(Stored items)
.....

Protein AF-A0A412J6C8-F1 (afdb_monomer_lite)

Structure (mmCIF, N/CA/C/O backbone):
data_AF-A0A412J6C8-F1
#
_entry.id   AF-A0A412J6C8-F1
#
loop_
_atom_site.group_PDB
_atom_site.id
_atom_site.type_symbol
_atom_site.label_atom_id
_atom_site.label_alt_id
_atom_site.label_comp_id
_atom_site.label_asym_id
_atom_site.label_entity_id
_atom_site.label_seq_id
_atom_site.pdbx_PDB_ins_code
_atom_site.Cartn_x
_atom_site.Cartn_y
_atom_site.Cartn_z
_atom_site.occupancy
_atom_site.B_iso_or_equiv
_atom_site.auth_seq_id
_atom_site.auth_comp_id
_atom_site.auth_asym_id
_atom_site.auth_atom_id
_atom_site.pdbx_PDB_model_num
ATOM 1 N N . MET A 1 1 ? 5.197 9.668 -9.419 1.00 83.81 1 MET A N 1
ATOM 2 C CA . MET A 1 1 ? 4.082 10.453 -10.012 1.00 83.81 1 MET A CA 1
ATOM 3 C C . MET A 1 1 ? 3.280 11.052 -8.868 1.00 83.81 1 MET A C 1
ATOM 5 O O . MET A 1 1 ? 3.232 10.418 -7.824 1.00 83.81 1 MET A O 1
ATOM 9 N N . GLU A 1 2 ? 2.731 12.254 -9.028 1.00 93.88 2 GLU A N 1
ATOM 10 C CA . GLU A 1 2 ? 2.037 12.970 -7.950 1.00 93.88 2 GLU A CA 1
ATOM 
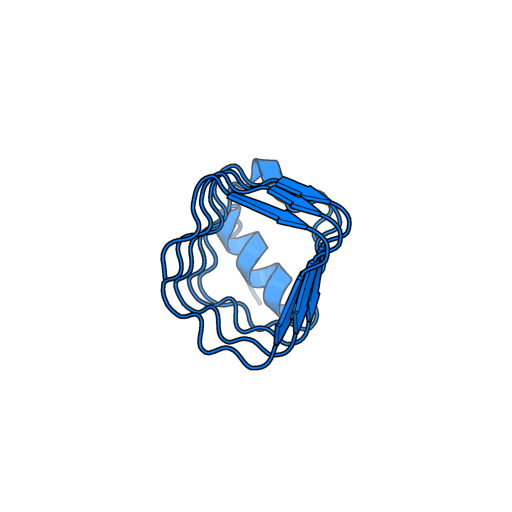11 C C . GLU A 1 2 ? 0.524 12.769 -8.056 1.00 93.88 2 GLU A C 1
ATOM 13 O O . GLU A 1 2 ? -0.074 13.097 -9.083 1.00 93.88 2 GLU A O 1
ATOM 18 N N . PHE A 1 3 ? -0.072 12.229 -7.002 1.00 94.38 3 PHE A N 1
ATOM 19 C CA . PHE A 1 3 ? -1.496 11.941 -6.884 1.00 94.38 3 PHE A CA 1
ATOM 20 C C . PHE A 1 3 ? -2.061 12.344 -5.518 1.00 94.38 3 PHE A C 1
ATOM 22 O O . PHE A 1 3 ? -3.201 11.987 -5.220 1.00 94.38 3 PHE A O 1
ATOM 29 N N . SER A 1 4 ? -1.308 13.060 -4.679 1.00 96.25 4 SER A N 1
ATOM 30 C CA . SER A 1 4 ? -1.759 13.426 -3.338 1.00 96.25 4 SER A CA 1
ATOM 31 C C . SER A 1 4 ? -3.077 14.208 -3.342 1.00 96.25 4 SER A C 1
ATOM 33 O O . SER A 1 4 ? -3.452 14.875 -4.310 1.00 96.25 4 SER A O 1
ATOM 35 N N . GLN A 1 5 ? -3.810 14.092 -2.233 1.00 97.75 5 GLN A N 1
ATOM 36 C CA . GLN A 1 5 ? -5.081 14.775 -1.965 1.00 97.75 5 GLN A CA 1
ATOM 37 C C . GLN A 1 5 ? -6.161 14.542 -3.035 1.00 97.75 5 GLN A C 1
ATOM 39 O O . GLN A 1 5 ? -7.047 15.377 -3.235 1.00 97.75 5 GLN A O 1
ATOM 44 N N . SER A 1 6 ? -6.114 13.399 -3.719 1.00 97.69 6 SER A N 1
ATOM 45 C CA . SER A 1 6 ? -7.034 13.083 -4.809 1.00 97.69 6 SER A CA 1
ATOM 46 C C . SER A 1 6 ? -8.215 12.227 -4.351 1.00 97.69 6 SER A C 1
ATOM 48 O O . SER A 1 6 ? -8.120 11.429 -3.417 1.00 97.69 6 SER A O 1
ATOM 50 N N . LEU A 1 7 ? -9.342 12.353 -5.057 1.00 98.25 7 LEU A N 1
ATOM 51 C CA . LEU A 1 7 ? -10.417 11.362 -5.023 1.00 98.25 7 LEU A CA 1
ATOM 52 C C . LEU A 1 7 ? -10.280 10.459 -6.247 1.00 98.25 7 LEU A C 1
ATOM 54 O O . LEU A 1 7 ? -10.447 10.910 -7.377 1.00 98.25 7 LEU A O 1
ATOM 58 N N . MET A 1 8 ? -10.021 9.182 -6.003 1.00 98.06 8 MET A N 1
ATOM 59 C CA . MET A 1 8 ? -9.947 8.148 -7.024 1.00 98.06 8 MET A CA 1
ATOM 60 C C . MET A 1 8 ? -11.123 7.204 -6.854 1.00 98.06 8 MET A C 1
ATOM 62 O O . MET A 1 8 ? -11.322 6.643 -5.775 1.00 98.06 8 MET A O 1
ATOM 66 N N . GLN A 1 9 ? -11.919 7.066 -7.906 1.00 98.44 9 GLN A N 1
ATOM 67 C CA . GLN A 1 9 ? -13.130 6.267 -7.874 1.00 98.44 9 GLN A CA 1
ATOM 68 C C . GLN A 1 9 ? -13.275 5.453 -9.158 1.00 98.44 9 GLN A C 1
ATOM 70 O O . GLN A 1 9 ? -13.096 6.006 -10.241 1.00 98.44 9 GLN A O 1
ATOM 75 N N . ASP A 1 10 ? -13.603 4.167 -9.011 1.00 98.38 10 ASP A N 1
ATOM 76 C CA . ASP A 1 10 ? -13.820 3.227 -10.117 1.00 98.38 10 ASP A CA 1
ATOM 77 C C . ASP A 1 10 ? -12.592 3.117 -11.052 1.00 98.38 10 ASP A C 1
ATOM 79 O O . ASP A 1 10 ? -12.707 3.156 -12.279 1.00 98.3
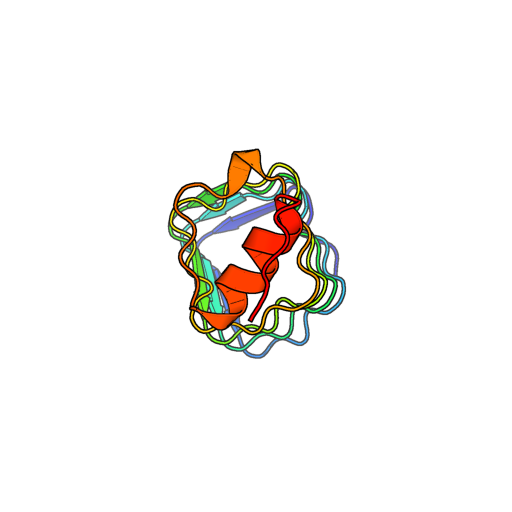8 10 ASP A O 1
ATOM 83 N N . ILE A 1 11 ? -11.387 3.011 -10.467 1.00 98.19 11 ILE A N 1
ATOM 84 C CA . ILE A 1 11 ? -10.108 2.991 -11.202 1.00 98.19 11 ILE A CA 1
ATOM 85 C C . ILE A 1 11 ? -9.415 1.629 -11.097 1.00 98.19 11 ILE A C 1
ATOM 87 O O . ILE A 1 11 ? -9.245 1.084 -10.006 1.00 98.19 11 ILE A O 1
ATOM 91 N N . LEU A 1 12 ? -8.924 1.134 -12.235 1.00 98.44 12 LEU A N 1
ATOM 92 C CA . LEU A 1 12 ? -7.968 0.031 -12.317 1.00 98.44 12 LEU A CA 1
ATOM 93 C C . LEU A 1 12 ? -6.567 0.574 -12.625 1.00 98.44 12 LEU A C 1
ATOM 95 O O . LEU A 1 12 ? -6.332 1.139 -13.693 1.00 98.44 12 LEU A O 1
ATOM 99 N N . PHE A 1 13 ? -5.631 0.348 -11.709 1.00 97.94 13 PHE A N 1
ATOM 100 C CA . PHE A 1 13 ? -4.197 0.482 -11.944 1.00 97.94 13 PHE A CA 1
ATOM 101 C C . PHE A 1 13 ? -3.655 -0.905 -12.262 1.00 97.94 13 PHE A C 1
ATOM 103 O O . PHE A 1 13 ? -3.687 -1.778 -11.396 1.00 97.94 13 PHE A O 1
ATOM 110 N N . GLN A 1 14 ? -3.168 -1.121 -13.482 1.00 98.44 14 GLN A N 1
ATOM 111 C CA . GLN A 1 14 ? -2.688 -2.435 -13.896 1.00 98.44 14 GLN A CA 1
ATOM 112 C C . GLN A 1 14 ? -1.392 -2.341 -14.697 1.00 98.44 14 GLN A C 1
ATOM 114 O O . GLN A 1 14 ? -1.253 -1.461 -15.549 1.00 98.44 14 GLN A O 1
ATOM 119 N N . LEU A 1 15 ? -0.454 -3.260 -14.436 1.00 97.81 15 LEU A N 1
ATOM 120 C CA . LEU A 1 15 ? 0.829 -3.368 -15.149 1.00 97.81 15 LEU A CA 1
ATOM 121 C C . LEU A 1 15 ? 1.639 -2.056 -15.147 1.00 97.81 15 LEU A C 1
ATOM 123 O O . LEU A 1 15 ? 2.378 -1.751 -16.088 1.00 9
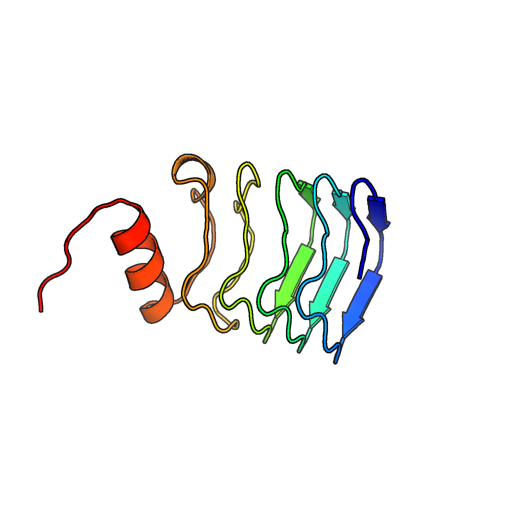7.81 15 LEU A O 1
ATOM 127 N N . CYS A 1 16 ? 1.501 -1.263 -14.084 1.00 96.81 16 CYS A N 1
ATOM 128 C CA . CYS A 1 16 ? 2.182 0.016 -13.929 1.00 96.81 16 CYS A CA 1
ATOM 129 C C . CYS A 1 16 ? 3.540 -0.147 -13.232 1.00 96.81 16 CYS A C 1
ATOM 131 O O . CYS A 1 16 ? 3.673 -0.861 -12.237 1.00 96.81 16 CYS A O 1
ATOM 133 N N . LYS A 1 17 ? 4.541 0.606 -13.708 1.00 96.88 17 LYS A N 1
ATOM 134 C CA . LYS A 1 17 ? 5.786 0.887 -12.972 1.00 96.88 17 LYS A CA 1
ATOM 135 C C . LYS A 1 17 ? 5.610 2.177 -12.177 1.00 96.88 17 LYS A C 1
ATOM 137 O O . LYS A 1 17 ? 6.026 3.249 -12.613 1.00 96.88 17 LYS A O 1
ATOM 142 N N . GLY A 1 18 ? 4.918 2.077 -11.054 1.00 95.81 18 GLY A N 1
ATOM 143 C CA . GLY A 1 18 ? 4.555 3.191 -10.188 1.00 95.81 18 GLY A CA 1
ATOM 144 C C . GLY A 1 18 ? 5.568 3.459 -9.081 1.00 95.81 18 GLY A C 1
ATOM 145 O O . GLY A 1 18 ? 5.149 3.739 -7.969 1.00 95.81 18 GLY A O 1
ATOM 146 N N . HIS A 1 19 ? 6.874 3.382 -9.346 1.00 98.00 19 HIS A N 1
ATOM 147 C CA . HIS A 1 19 ? 7.893 3.675 -8.331 1.00 98.00 19 HIS A CA 1
ATOM 148 C C . HIS A 1 19 ? 7.780 5.108 -7.810 1.00 98.00 19 HIS A C 1
ATOM 150 O O . HIS A 1 19 ? 7.561 6.036 -8.597 1.00 98.00 19 HIS A O 1
ATOM 156 N N . TYR A 1 20 ? 7.987 5.287 -6.504 1.00 97.88 20 TYR A N 1
ATOM 157 C CA . TYR A 1 20 ? 8.030 6.602 -5.850 1.00 97.88 20 TYR A CA 1
ATOM 158 C C . TYR A 1 20 ? 6.827 7.492 -6.210 1.00 97.88 20 TYR A C 1
ATOM 160 O O . TYR A 1 20 ? 6.965 8.688 -6.490 1.00 97.88 20 TYR A O 1
ATOM 168 N N . CYS A 1 21 ? 5.636 6.898 -6.306 1.00 97.94 21 CYS A N 1
ATOM 169 C CA . CYS A 1 21 ? 4.412 7.672 -6.448 1.00 97.94 21 CYS A CA 1
ATOM 170 C C . CYS A 1 21 ? 3.973 8.208 -5.090 1.00 97.94 21 CYS A C 1
ATOM 172 O O . CYS A 1 21 ? 4.069 7.508 -4.086 1.00 97.94 21 CYS A O 1
ATOM 174 N N . ASP A 1 22 ? 3.482 9.442 -5.074 1.00 98.25 22 ASP A N 1
ATOM 175 C CA . ASP A 1 22 ? 2.877 10.033 -3.889 1.00 98.25 22 ASP A CA 1
ATOM 176 C C . ASP A 1 22 ? 1.357 9.976 -4.035 1.00 98.25 22 ASP A C 1
ATOM 178 O O . ASP A 1 22 ? 0.785 10.614 -4.916 1.00 98.25 22 ASP A O 1
ATOM 182 N N . PHE A 1 23 ? 0.706 9.182 -3.190 1.00 98.44 23 PHE A N 1
ATOM 183 C CA . PHE A 1 23 ? -0.747 9.103 -3.068 1.00 98.44 23 PHE A CA 1
ATOM 184 C C . PHE A 1 23 ? -1.258 9.790 -1.795 1.00 98.44 23 PHE A C 1
ATOM 186 O O . PHE A 1 23 ? -2.443 9.681 -1.476 1.00 98.44 23 PHE A O 1
ATOM 193 N N . GLY A 1 24 ? -0.402 10.489 -1.051 1.00 98.44 24 GLY A N 1
ATOM 194 C CA . GLY A 1 24 ? -0.667 10.984 0.294 1.00 98.44 24 GLY A CA 1
ATOM 195 C C . GLY A 1 24 ? -1.972 11.773 0.432 1.00 98.44 24 GLY A C 1
ATOM 196 O O . GLY A 1 24 ? -2.307 12.617 -0.391 1.00 98.44 24 GLY A O 1
ATOM 197 N N . GLY A 1 25 ? -2.749 11.505 1.480 1.00 98.44 25 GLY A N 1
ATOM 198 C CA . GLY A 1 25 ? -4.018 12.189 1.750 1.00 98.44 25 GLY A CA 1
ATOM 199 C C . GLY A 1 25 ? -5.162 11.839 0.792 1.00 98.44 25 GLY A C 1
ATOM 200 O O . GLY A 1 25 ? -6.214 12.478 0.849 1.00 98.44 25 GLY A O 1
ATOM 201 N N . SER A 1 26 ? -4.982 10.864 -0.102 1.00 98.56 26 SER A N 1
ATOM 202 C CA . SER A 1 26 ? -5.993 10.513 -1.103 1.00 98.56 26 SER A CA 1
ATOM 203 C C . SER A 1 26 ? -7.063 9.568 -0.567 1.00 98.56 26 SER A C 1
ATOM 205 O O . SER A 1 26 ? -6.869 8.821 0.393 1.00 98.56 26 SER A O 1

.....

_ABOUT THIS TASK:_
The lines above from the one containing "ATOM 60 C C" through the one containing "ATOM 66 N N" are to be set down exactly, and no others.

_ANSWER TO THE PROBLEM:_
ATOM 60 C C . MET A 1 8 ? -11.123 7.204 -6.854 1.00 98.06 8 MET A C 1
ATOM 62 O O . MET A 1 8 ? -11.322 6.643 -5.775 1.00 98.06 8 MET A O 1
ATOM 66 N N . GLN A 1 9 ? -11.919 7.066 -7.906 1.00 98.44 9 GLN A N 1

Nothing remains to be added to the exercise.